Records drawn from a dataset:

-------

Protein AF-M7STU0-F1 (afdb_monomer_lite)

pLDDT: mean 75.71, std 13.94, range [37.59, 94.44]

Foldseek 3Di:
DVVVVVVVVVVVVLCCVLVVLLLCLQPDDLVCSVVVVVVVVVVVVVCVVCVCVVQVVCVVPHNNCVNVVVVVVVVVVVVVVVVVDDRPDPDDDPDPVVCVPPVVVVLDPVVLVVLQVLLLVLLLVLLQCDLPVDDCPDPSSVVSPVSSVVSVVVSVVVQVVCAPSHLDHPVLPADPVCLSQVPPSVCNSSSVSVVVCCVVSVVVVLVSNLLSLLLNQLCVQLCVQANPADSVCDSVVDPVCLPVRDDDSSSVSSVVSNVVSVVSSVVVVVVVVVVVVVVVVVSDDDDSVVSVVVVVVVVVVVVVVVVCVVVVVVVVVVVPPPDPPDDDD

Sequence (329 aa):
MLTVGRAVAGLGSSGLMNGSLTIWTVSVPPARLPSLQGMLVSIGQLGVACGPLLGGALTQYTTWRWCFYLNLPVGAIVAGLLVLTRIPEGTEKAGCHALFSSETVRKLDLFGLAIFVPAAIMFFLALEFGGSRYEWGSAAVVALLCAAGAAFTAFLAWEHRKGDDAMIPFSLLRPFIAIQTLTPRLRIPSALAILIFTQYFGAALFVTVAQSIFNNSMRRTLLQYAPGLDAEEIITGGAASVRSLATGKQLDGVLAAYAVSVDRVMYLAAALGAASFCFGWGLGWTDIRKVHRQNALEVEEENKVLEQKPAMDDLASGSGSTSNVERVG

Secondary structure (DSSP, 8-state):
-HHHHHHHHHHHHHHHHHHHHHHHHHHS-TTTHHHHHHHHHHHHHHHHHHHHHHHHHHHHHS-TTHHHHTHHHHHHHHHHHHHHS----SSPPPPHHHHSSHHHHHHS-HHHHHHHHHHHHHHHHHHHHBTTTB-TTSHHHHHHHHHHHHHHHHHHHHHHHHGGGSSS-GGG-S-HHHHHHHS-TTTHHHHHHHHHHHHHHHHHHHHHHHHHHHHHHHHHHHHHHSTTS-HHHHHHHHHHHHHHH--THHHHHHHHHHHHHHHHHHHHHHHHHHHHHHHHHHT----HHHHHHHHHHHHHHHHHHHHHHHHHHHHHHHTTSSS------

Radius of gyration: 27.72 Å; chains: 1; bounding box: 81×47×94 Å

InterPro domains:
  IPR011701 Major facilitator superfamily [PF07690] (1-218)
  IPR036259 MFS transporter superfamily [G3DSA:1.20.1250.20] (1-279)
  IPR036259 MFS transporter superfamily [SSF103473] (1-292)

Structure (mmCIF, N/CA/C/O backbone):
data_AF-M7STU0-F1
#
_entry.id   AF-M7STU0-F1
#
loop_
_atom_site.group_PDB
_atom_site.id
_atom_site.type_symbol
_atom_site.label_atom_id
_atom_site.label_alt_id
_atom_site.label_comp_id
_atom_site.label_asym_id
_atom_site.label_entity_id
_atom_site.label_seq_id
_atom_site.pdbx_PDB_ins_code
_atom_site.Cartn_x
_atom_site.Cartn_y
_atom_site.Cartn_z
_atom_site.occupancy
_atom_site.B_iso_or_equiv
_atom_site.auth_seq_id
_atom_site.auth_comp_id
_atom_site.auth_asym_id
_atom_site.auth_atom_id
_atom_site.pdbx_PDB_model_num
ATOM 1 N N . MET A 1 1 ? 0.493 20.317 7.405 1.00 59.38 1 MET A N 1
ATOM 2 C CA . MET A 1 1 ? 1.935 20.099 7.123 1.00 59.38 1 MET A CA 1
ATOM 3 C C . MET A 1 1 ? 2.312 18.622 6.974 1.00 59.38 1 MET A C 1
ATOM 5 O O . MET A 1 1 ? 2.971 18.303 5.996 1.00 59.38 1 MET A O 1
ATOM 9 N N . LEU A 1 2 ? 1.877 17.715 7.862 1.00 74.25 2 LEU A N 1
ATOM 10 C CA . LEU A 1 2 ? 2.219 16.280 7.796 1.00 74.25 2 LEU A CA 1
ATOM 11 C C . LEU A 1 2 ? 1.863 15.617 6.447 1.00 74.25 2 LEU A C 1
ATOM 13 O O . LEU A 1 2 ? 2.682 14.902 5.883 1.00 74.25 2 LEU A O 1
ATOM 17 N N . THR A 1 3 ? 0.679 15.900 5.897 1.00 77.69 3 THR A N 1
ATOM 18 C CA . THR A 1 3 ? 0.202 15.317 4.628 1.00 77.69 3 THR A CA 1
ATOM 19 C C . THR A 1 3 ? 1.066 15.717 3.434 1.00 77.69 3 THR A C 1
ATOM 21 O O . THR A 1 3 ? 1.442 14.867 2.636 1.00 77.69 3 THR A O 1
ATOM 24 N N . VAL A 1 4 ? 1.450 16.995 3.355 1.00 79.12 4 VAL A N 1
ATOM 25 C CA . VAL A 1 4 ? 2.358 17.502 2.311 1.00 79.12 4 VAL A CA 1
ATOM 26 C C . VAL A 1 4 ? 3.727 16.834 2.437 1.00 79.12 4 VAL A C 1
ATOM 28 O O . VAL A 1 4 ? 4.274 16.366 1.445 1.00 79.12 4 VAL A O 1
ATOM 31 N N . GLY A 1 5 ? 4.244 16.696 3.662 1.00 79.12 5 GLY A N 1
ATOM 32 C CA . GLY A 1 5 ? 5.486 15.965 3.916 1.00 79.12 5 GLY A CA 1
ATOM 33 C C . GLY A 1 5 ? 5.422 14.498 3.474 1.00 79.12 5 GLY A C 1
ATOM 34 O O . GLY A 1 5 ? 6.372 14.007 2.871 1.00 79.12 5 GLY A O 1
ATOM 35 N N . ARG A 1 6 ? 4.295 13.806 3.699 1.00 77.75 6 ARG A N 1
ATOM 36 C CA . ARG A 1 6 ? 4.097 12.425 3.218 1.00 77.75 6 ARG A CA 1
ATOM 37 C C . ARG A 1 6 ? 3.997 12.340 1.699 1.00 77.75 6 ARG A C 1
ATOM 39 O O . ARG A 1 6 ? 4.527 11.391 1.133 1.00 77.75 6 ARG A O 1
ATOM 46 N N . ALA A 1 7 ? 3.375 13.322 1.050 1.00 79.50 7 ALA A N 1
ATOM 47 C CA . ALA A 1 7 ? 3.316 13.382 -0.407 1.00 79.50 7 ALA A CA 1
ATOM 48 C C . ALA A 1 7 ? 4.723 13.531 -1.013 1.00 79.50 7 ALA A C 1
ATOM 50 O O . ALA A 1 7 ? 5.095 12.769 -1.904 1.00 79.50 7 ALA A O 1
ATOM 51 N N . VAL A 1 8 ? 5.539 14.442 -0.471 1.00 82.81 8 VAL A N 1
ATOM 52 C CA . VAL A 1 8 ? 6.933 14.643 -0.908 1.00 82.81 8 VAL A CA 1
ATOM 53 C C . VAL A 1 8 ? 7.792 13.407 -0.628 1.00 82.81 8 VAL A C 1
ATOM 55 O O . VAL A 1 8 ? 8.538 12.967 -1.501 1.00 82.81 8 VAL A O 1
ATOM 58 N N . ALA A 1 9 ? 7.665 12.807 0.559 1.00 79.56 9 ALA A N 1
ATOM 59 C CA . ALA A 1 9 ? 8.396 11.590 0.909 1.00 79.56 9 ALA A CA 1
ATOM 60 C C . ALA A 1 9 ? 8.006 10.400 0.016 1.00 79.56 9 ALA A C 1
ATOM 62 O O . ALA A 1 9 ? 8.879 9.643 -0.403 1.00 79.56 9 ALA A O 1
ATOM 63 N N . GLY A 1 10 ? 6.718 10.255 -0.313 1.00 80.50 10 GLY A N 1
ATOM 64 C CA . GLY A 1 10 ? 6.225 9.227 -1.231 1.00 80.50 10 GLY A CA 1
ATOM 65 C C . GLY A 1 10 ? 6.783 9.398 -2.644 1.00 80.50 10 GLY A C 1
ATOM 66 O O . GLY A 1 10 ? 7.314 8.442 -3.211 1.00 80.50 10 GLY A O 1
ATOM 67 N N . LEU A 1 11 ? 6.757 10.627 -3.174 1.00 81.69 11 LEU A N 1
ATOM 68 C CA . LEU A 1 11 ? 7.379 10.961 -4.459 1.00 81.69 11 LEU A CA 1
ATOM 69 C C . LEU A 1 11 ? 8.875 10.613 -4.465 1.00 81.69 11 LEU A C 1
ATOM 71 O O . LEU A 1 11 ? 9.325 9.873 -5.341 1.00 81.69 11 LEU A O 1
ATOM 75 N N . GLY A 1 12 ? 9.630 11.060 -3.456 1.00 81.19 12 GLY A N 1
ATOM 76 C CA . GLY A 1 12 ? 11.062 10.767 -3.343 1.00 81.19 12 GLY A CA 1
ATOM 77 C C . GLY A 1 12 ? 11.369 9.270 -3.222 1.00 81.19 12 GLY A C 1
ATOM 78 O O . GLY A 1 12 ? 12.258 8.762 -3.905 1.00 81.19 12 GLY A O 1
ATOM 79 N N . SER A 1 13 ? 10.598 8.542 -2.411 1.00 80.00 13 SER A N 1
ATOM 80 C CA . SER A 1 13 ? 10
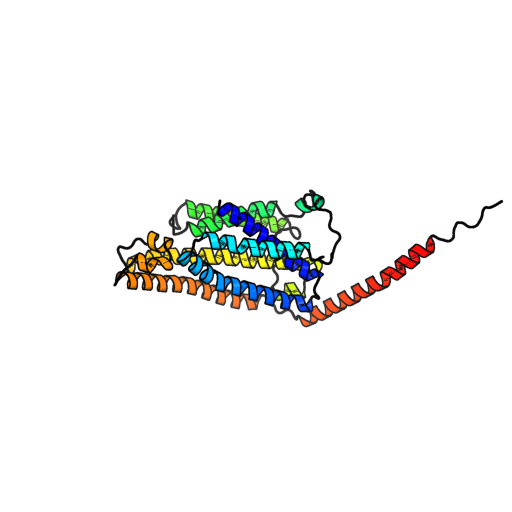.760 7.095 -2.225 1.00 80.00 13 SER A CA 1
ATOM 81 C C . SER A 1 13 ? 10.505 6.316 -3.520 1.00 80.00 13 SER A C 1
ATOM 83 O O . SER A 1 13 ? 11.290 5.430 -3.859 1.00 80.00 13 SER A O 1
ATOM 85 N N . SER A 1 14 ? 9.474 6.689 -4.287 1.00 78.88 14 SER A N 1
ATOM 86 C CA . SER A 1 14 ? 9.165 6.046 -5.571 1.00 78.88 14 SER A CA 1
ATOM 87 C C . SER A 1 14 ? 10.276 6.237 -6.615 1.00 78.88 14 SER A C 1
ATOM 89 O O . SER A 1 14 ? 10.613 5.296 -7.337 1.00 78.88 14 SER A O 1
ATOM 91 N N . GLY A 1 15 ? 10.892 7.425 -6.654 1.00 77.62 15 GLY A N 1
ATOM 92 C CA . GLY A 1 15 ? 12.003 7.734 -7.554 1.00 77.62 15 GLY A CA 1
ATOM 93 C C . GLY A 1 15 ? 13.283 6.987 -7.183 1.00 77.62 15 GLY A C 1
ATOM 94 O O . GLY A 1 15 ? 13.928 6.410 -8.055 1.00 77.62 15 GLY A O 1
ATOM 95 N N . LEU A 1 16 ? 13.621 6.929 -5.890 1.00 81.31 16 LEU A N 1
ATOM 96 C CA . LEU A 1 16 ? 14.795 6.191 -5.409 1.00 81.31 16 LEU A CA 1
ATOM 97 C C . LEU A 1 16 ? 14.677 4.687 -5.667 1.00 81.31 16 LEU A C 1
ATOM 99 O O . LEU A 1 16 ? 15.656 4.058 -6.057 1.00 81.31 16 LEU A O 1
ATOM 103 N N . MET A 1 17 ? 13.486 4.118 -5.477 1.00 76.81 17 MET A N 1
ATOM 104 C CA . MET A 1 17 ? 13.265 2.681 -5.626 1.00 76.81 17 MET A CA 1
ATOM 105 C C . MET A 1 17 ? 13.250 2.229 -7.092 1.00 76.81 17 MET A C 1
ATOM 107 O O . MET A 1 17 ? 13.847 1.209 -7.421 1.00 76.81 17 MET A O 1
ATOM 111 N N . ASN A 1 18 ? 12.635 2.998 -7.997 1.00 74.94 18 ASN A N 1
ATOM 112 C CA . ASN A 1 18 ? 12.709 2.699 -9.433 1.00 74.94 18 ASN A CA 1
ATOM 113 C C . ASN A 1 18 ? 14.091 3.035 -10.021 1.00 74.94 18 ASN A C 1
ATOM 115 O O . ASN A 1 18 ? 14.616 2.309 -10.870 1.00 74.94 18 ASN A O 1
ATOM 119 N N . GLY A 1 19 ? 14.706 4.123 -9.549 1.00 75.69 19 GLY A N 1
ATOM 120 C CA . GLY A 1 19 ? 16.042 4.540 -9.961 1.00 75.69 19 GLY A CA 1
ATOM 121 C C . GLY A 1 19 ? 17.113 3.522 -9.577 1.00 75.69 19 GLY A C 1
ATOM 122 O O . GLY A 1 19 ? 17.945 3.179 -10.414 1.00 75.69 19 GLY A O 1
ATOM 123 N N . SER A 1 20 ? 17.064 2.972 -8.358 1.00 77.56 20 SER A N 1
ATOM 124 C CA . SER A 1 20 ? 18.020 1.951 -7.909 1.00 77.56 20 SER A CA 1
ATOM 125 C C . SER A 1 20 ? 17.953 0.681 -8.759 1.00 77.56 20 SER A C 1
ATOM 127 O O . SER A 1 20 ? 18.993 0.159 -9.160 1.00 77.56 20 SER A O 1
ATOM 129 N N . LEU A 1 21 ? 16.748 0.234 -9.122 1.00 73.19 21 LEU A N 1
ATOM 130 C CA . LEU A 1 21 ? 16.560 -0.910 -10.017 1.00 73.19 21 LEU A CA 1
ATOM 131 C C . LEU A 1 21 ? 17.122 -0.646 -11.411 1.00 73.19 21 LEU A C 1
ATOM 133 O O . LEU A 1 21 ? 17.811 -1.501 -11.962 1.00 73.19 21 LEU A O 1
ATOM 137 N N . THR A 1 22 ? 16.887 0.547 -11.956 1.00 73.62 22 THR A N 1
ATOM 138 C CA . THR A 1 22 ? 17.438 0.937 -13.263 1.00 73.62 22 THR A CA 1
ATOM 139 C C . THR A 1 22 ? 18.967 0.905 -13.234 1.00 73.62 22 THR A C 1
ATOM 141 O O . THR A 1 22 ? 19.596 0.303 -14.105 1.00 73.62 22 THR A O 1
ATOM 144 N N . ILE A 1 23 ? 19.577 1.459 -12.183 1.00 75.88 23 ILE A N 1
ATOM 145 C CA . ILE A 1 23 ? 21.034 1.444 -11.995 1.00 75.88 23 ILE A CA 1
ATOM 146 C C . ILE A 1 23 ? 21.564 0.006 -11.942 1.00 75.88 23 ILE A C 1
ATOM 148 O O . ILE A 1 23 ? 22.576 -0.301 -12.575 1.00 75.88 23 ILE A O 1
ATOM 152 N N . TRP A 1 24 ? 20.877 -0.896 -11.240 1.00 73.88 24 TRP A N 1
ATOM 153 C CA . TRP A 1 24 ? 21.278 -2.301 -11.172 1.00 73.88 24 TRP A CA 1
ATOM 154 C C . TRP A 1 24 ? 21.198 -3.003 -12.515 1.00 73.88 24 TRP A C 1
ATOM 156 O O . TRP A 1 24 ? 22.146 -3.702 -12.862 1.00 73.88 24 TRP A O 1
ATOM 166 N N . THR A 1 25 ? 20.129 -2.787 -13.287 1.00 67.69 25 THR A N 1
ATOM 167 C CA . THR A 1 25 ? 19.971 -3.431 -14.603 1.00 67.69 25 THR A CA 1
ATOM 168 C C . THR A 1 25 ? 21.099 -3.094 -15.580 1.00 67.69 25 THR A C 1
ATOM 170 O O . THR A 1 25 ? 21.405 -3.907 -16.446 1.00 67.69 25 THR A O 1
ATOM 173 N N . VAL A 1 26 ? 21.742 -1.934 -15.410 1.00 72.06 26 VAL A N 1
ATOM 174 C CA . VAL A 1 26 ? 22.887 -1.495 -16.223 1.00 72.06 26 VAL A CA 1
ATOM 175 C C . VAL A 1 26 ? 24.226 -1.918 -15.606 1.00 72.06 26 VAL A C 1
ATOM 177 O O . VAL A 1 26 ? 25.169 -2.221 -16.330 1.00 72.06 26 VAL A O 1
ATOM 180 N N . SER A 1 27 ? 24.325 -1.962 -14.274 1.00 71.00 27 SER A N 1
ATOM 181 C CA . SER A 1 27 ? 25.604 -2.164 -13.570 1.00 71.00 27 SER A CA 1
ATOM 182 C C . SER A 1 27 ? 25.907 -3.624 -13.216 1.00 71.00 27 SER A C 1
ATOM 184 O O . SER A 1 27 ? 27.053 -3.954 -12.910 1.00 71.00 27 SER A O 1
ATOM 186 N N . VAL A 1 28 ? 24.900 -4.503 -13.187 1.00 72.00 28 VAL A N 1
ATOM 187 C CA . VAL A 1 28 ? 25.026 -5.878 -12.681 1.00 72.00 28 VAL A CA 1
ATOM 188 C C . VAL A 1 28 ? 24.629 -6.889 -13.763 1.00 72.00 28 VAL A C 1
ATOM 190 O O . VAL A 1 28 ? 23.586 -6.724 -14.395 1.00 72.00 28 VAL A O 1
ATOM 193 N N . PRO A 1 29 ? 25.397 -7.985 -13.952 1.00 68.25 29 PRO A N 1
ATOM 194 C CA . PRO A 1 29 ? 25.022 -9.056 -14.870 1.00 68.25 29 PRO A CA 1
ATOM 195 C C . PRO A 1 29 ? 23.622 -9.617 -14.561 1.00 68.25 29 PRO A C 1
ATOM 197 O O . PRO A 1 29 ? 23.315 -9.866 -13.388 1.00 68.25 29 PRO A O 1
ATOM 200 N N . PRO A 1 30 ? 22.794 -9.914 -15.581 1.00 62.97 30 PRO A N 1
ATOM 201 C CA . PRO A 1 30 ? 21.392 -10.297 -15.396 1.00 62.97 30 PRO A CA 1
ATOM 202 C C . PRO A 1 30 ? 21.194 -11.538 -14.515 1.00 62.97 30 PRO A C 1
ATOM 204 O O . PRO A 1 30 ? 20.206 -11.628 -13.795 1.00 62.97 30 PRO A O 1
ATOM 207 N N . ALA A 1 31 ? 22.172 -12.447 -14.470 1.00 69.38 31 ALA A N 1
ATOM 208 C CA . ALA A 1 31 ? 22.142 -13.623 -13.600 1.00 69.38 31 ALA A CA 1
ATOM 209 C C . ALA A 1 31 ? 22.163 -13.296 -12.090 1.00 69.38 31 ALA A C 1
ATOM 211 O O . ALA A 1 31 ? 21.730 -14.114 -11.281 1.00 69.38 31 ALA A O 1
ATOM 212 N N . ARG A 1 32 ? 22.670 -12.120 -11.686 1.00 72.56 32 ARG A N 1
ATOM 213 C CA . ARG A 1 32 ? 22.755 -11.702 -10.272 1.00 72.56 32 ARG A CA 1
ATOM 214 C C . ARG A 1 32 ? 21.656 -10.721 -9.857 1.00 72.56 32 ARG A C 1
ATOM 216 O O . ARG A 1 32 ? 21.459 -10.536 -8.656 1.00 72.56 32 ARG A O 1
ATOM 223 N N . LEU A 1 33 ? 20.918 -10.143 -10.812 1.00 71.19 33 LEU A N 1
ATOM 224 C CA . LEU A 1 33 ? 19.819 -9.208 -10.536 1.00 71.19 33 LEU A CA 1
ATOM 225 C C . LEU A 1 33 ? 18.748 -9.796 -9.598 1.00 71.19 33 LEU A C 1
ATOM 227 O O . LEU A 1 33 ? 18.410 -9.118 -8.626 1.00 71.19 33 LEU A O 1
ATOM 231 N N . PRO A 1 34 ? 18.271 -11.047 -9.780 1.00 71.12 34 PRO A N 1
ATOM 232 C CA . PRO A 1 34 ? 17.257 -11.614 -8.889 1.00 71.12 34 PRO A CA 1
ATOM 233 C C . PRO A 1 34 ? 17.759 -11.788 -7.450 1.00 71.12 34 PRO A C 1
ATOM 235 O O . PRO A 1 34 ? 17.005 -11.588 -6.502 1.00 71.12 34 PRO A O 1
ATOM 238 N N . SER A 1 35 ? 19.045 -12.115 -7.274 1.00 75.62 35 SER A N 1
ATOM 239 C CA . SER A 1 35 ? 19.659 -12.290 -5.951 1.00 75.62 35 SER A CA 1
ATOM 240 C C . SER A 1 35 ? 19.775 -10.960 -5.198 1.00 75.62 35 SER A C 1
ATOM 242 O O . SER A 1 35 ? 19.361 -10.861 -4.042 1.00 75.62 35 SER A O 1
ATOM 244 N N . LEU A 1 36 ? 20.246 -9.902 -5.870 1.00 76.19 36 LEU A N 1
ATOM 245 C CA . LEU A 1 36 ? 20.320 -8.560 -5.278 1.00 76.19 36 LEU A CA 1
ATOM 246 C C . LEU A 1 36 ? 18.934 -7.993 -4.965 1.00 76.19 36 LEU A C 1
ATOM 248 O O . LEU A 1 36 ? 18.727 -7.412 -3.899 1.00 76.19 36 LEU A O 1
ATOM 252 N N . GLN A 1 37 ? 17.967 -8.208 -5.857 1.00 75.19 37 GLN A N 1
ATOM 253 C CA . GLN A 1 37 ? 16.584 -7.816 -5.616 1.00 75.19 37 GLN A CA 1
ATOM 254 C C . GLN A 1 37 ? 15.985 -8.574 -4.422 1.00 75.19 37 GLN A C 1
ATOM 256 O O . GLN A 1 37 ? 15.361 -7.953 -3.564 1.00 75.19 37 GLN A O 1
ATOM 261 N N . GLY A 1 38 ? 16.219 -9.885 -4.314 1.00 77.44 38 GLY A N 1
ATOM 262 C CA . GLY A 1 38 ? 15.777 -10.689 -3.171 1.00 77.44 38 GLY A CA 1
ATOM 263 C C . GLY A 1 38 ? 16.378 -10.215 -1.844 1.00 77.44 38 GLY A C 1
ATOM 264 O O . GLY A 1 38 ? 15.665 -10.096 -0.844 1.00 77.44 38 GLY A O 1
ATOM 265 N N . MET A 1 39 ? 17.666 -9.865 -1.840 1.00 82.88 39 MET A N 1
ATOM 266 C CA . MET A 1 39 ? 18.341 -9.305 -0.666 1.00 82.88 39 MET A CA 1
ATOM 267 C C . MET A 1 39 ? 17.739 -7.954 -0.251 1.00 82.88 39 MET A C 1
ATOM 269 O O . MET A 1 39 ? 17.460 -7.744 0.929 1.00 82.88 39 MET A O 1
ATOM 273 N N . LEU A 1 40 ? 17.474 -7.062 -1.208 1.00 78.88 40 LEU A N 1
ATOM 274 C CA . LEU A 1 40 ? 16.850 -5.763 -0.939 1.00 78.88 40 LEU A CA 1
ATOM 275 C C . LEU A 1 40 ? 15.450 -5.907 -0.352 1.00 78.88 40 LEU A C 1
ATOM 277 O O . LEU A 1 40 ? 15.141 -5.274 0.656 1.00 78.88 40 LEU A O 1
ATOM 281 N N . VAL A 1 41 ? 14.617 -6.750 -0.968 1.00 81.56 41 VAL A N 1
ATOM 282 C CA . VAL A 1 41 ? 13.262 -7.015 -0.477 1.00 81.56 41 VAL A CA 1
ATOM 283 C C . VAL A 1 41 ? 13.330 -7.572 0.943 1.00 81.56 41 VAL A C 1
ATOM 285 O O . VAL A 1 41 ? 12.600 -7.102 1.807 1.00 81.56 41 VAL A O 1
ATOM 288 N N . SER A 1 42 ? 14.261 -8.485 1.232 1.00 84.50 42 SER A N 1
ATOM 289 C CA . SER A 1 42 ? 14.433 -9.055 2.576 1.00 84.50 42 SER A CA 1
ATOM 290 C C . SER A 1 42 ? 14.778 -7.993 3.627 1.00 84.50 42 SER A C 1
ATOM 292 O O . SER A 1 42 ? 14.157 -7.950 4.690 1.00 84.50 42 SER A O 1
ATOM 294 N N . ILE A 1 43 ? 15.718 -7.092 3.321 1.00 86.38 43 ILE A N 1
ATOM 295 C CA . ILE A 1 43 ? 16.074 -5.968 4.205 1.00 86.38 43 ILE A CA 1
ATOM 296 C C . ILE A 1 43 ? 14.877 -5.023 4.383 1.00 86.38 43 ILE A C 1
ATOM 298 O O . ILE A 1 43 ? 14.584 -4.595 5.500 1.00 86.38 43 ILE A O 1
ATOM 302 N N . GLY A 1 44 ? 14.147 -4.736 3.302 1.00 83.44 44 GLY A N 1
ATOM 303 C CA . GLY A 1 44 ? 12.931 -3.926 3.344 1.00 83.44 44 GLY A CA 1
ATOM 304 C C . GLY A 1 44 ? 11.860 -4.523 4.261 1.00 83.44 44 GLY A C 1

-------

Write down, word for word, the lines above from the one containing "ATOM 145 C CA" through the one containing "ATOM 154 C C", both ends included.

▸ Finished task:
ATOM 145 C CA . ILE A 1 23 ? 21.034 1.444 -11.995 1.00 75.88 23 ILE A CA 1
ATOM 146 C C . ILE A 1 23 ? 21.564 0.006 -11.942 1.00 75.88 23 ILE A C 1
ATOM 148 O O . ILE A 1 23 ? 22.576 -0.301 -12.575 1.00 75.88 23 ILE A O 1
ATOM 152 N N . TRP A 1 24 ? 20.877 -0.896 -11.240 1.00 73.88 24 TRP A N 1
ATOM 153 C CA . TRP A 1 24 ? 21.278 -2.301 -11.172 1.00 73.88 24 TRP A CA 1
ATOM 154 C C . TRP A 1 24 ? 21.198 -3.003 -12.515 1.00 73.88 24 TRP A C 1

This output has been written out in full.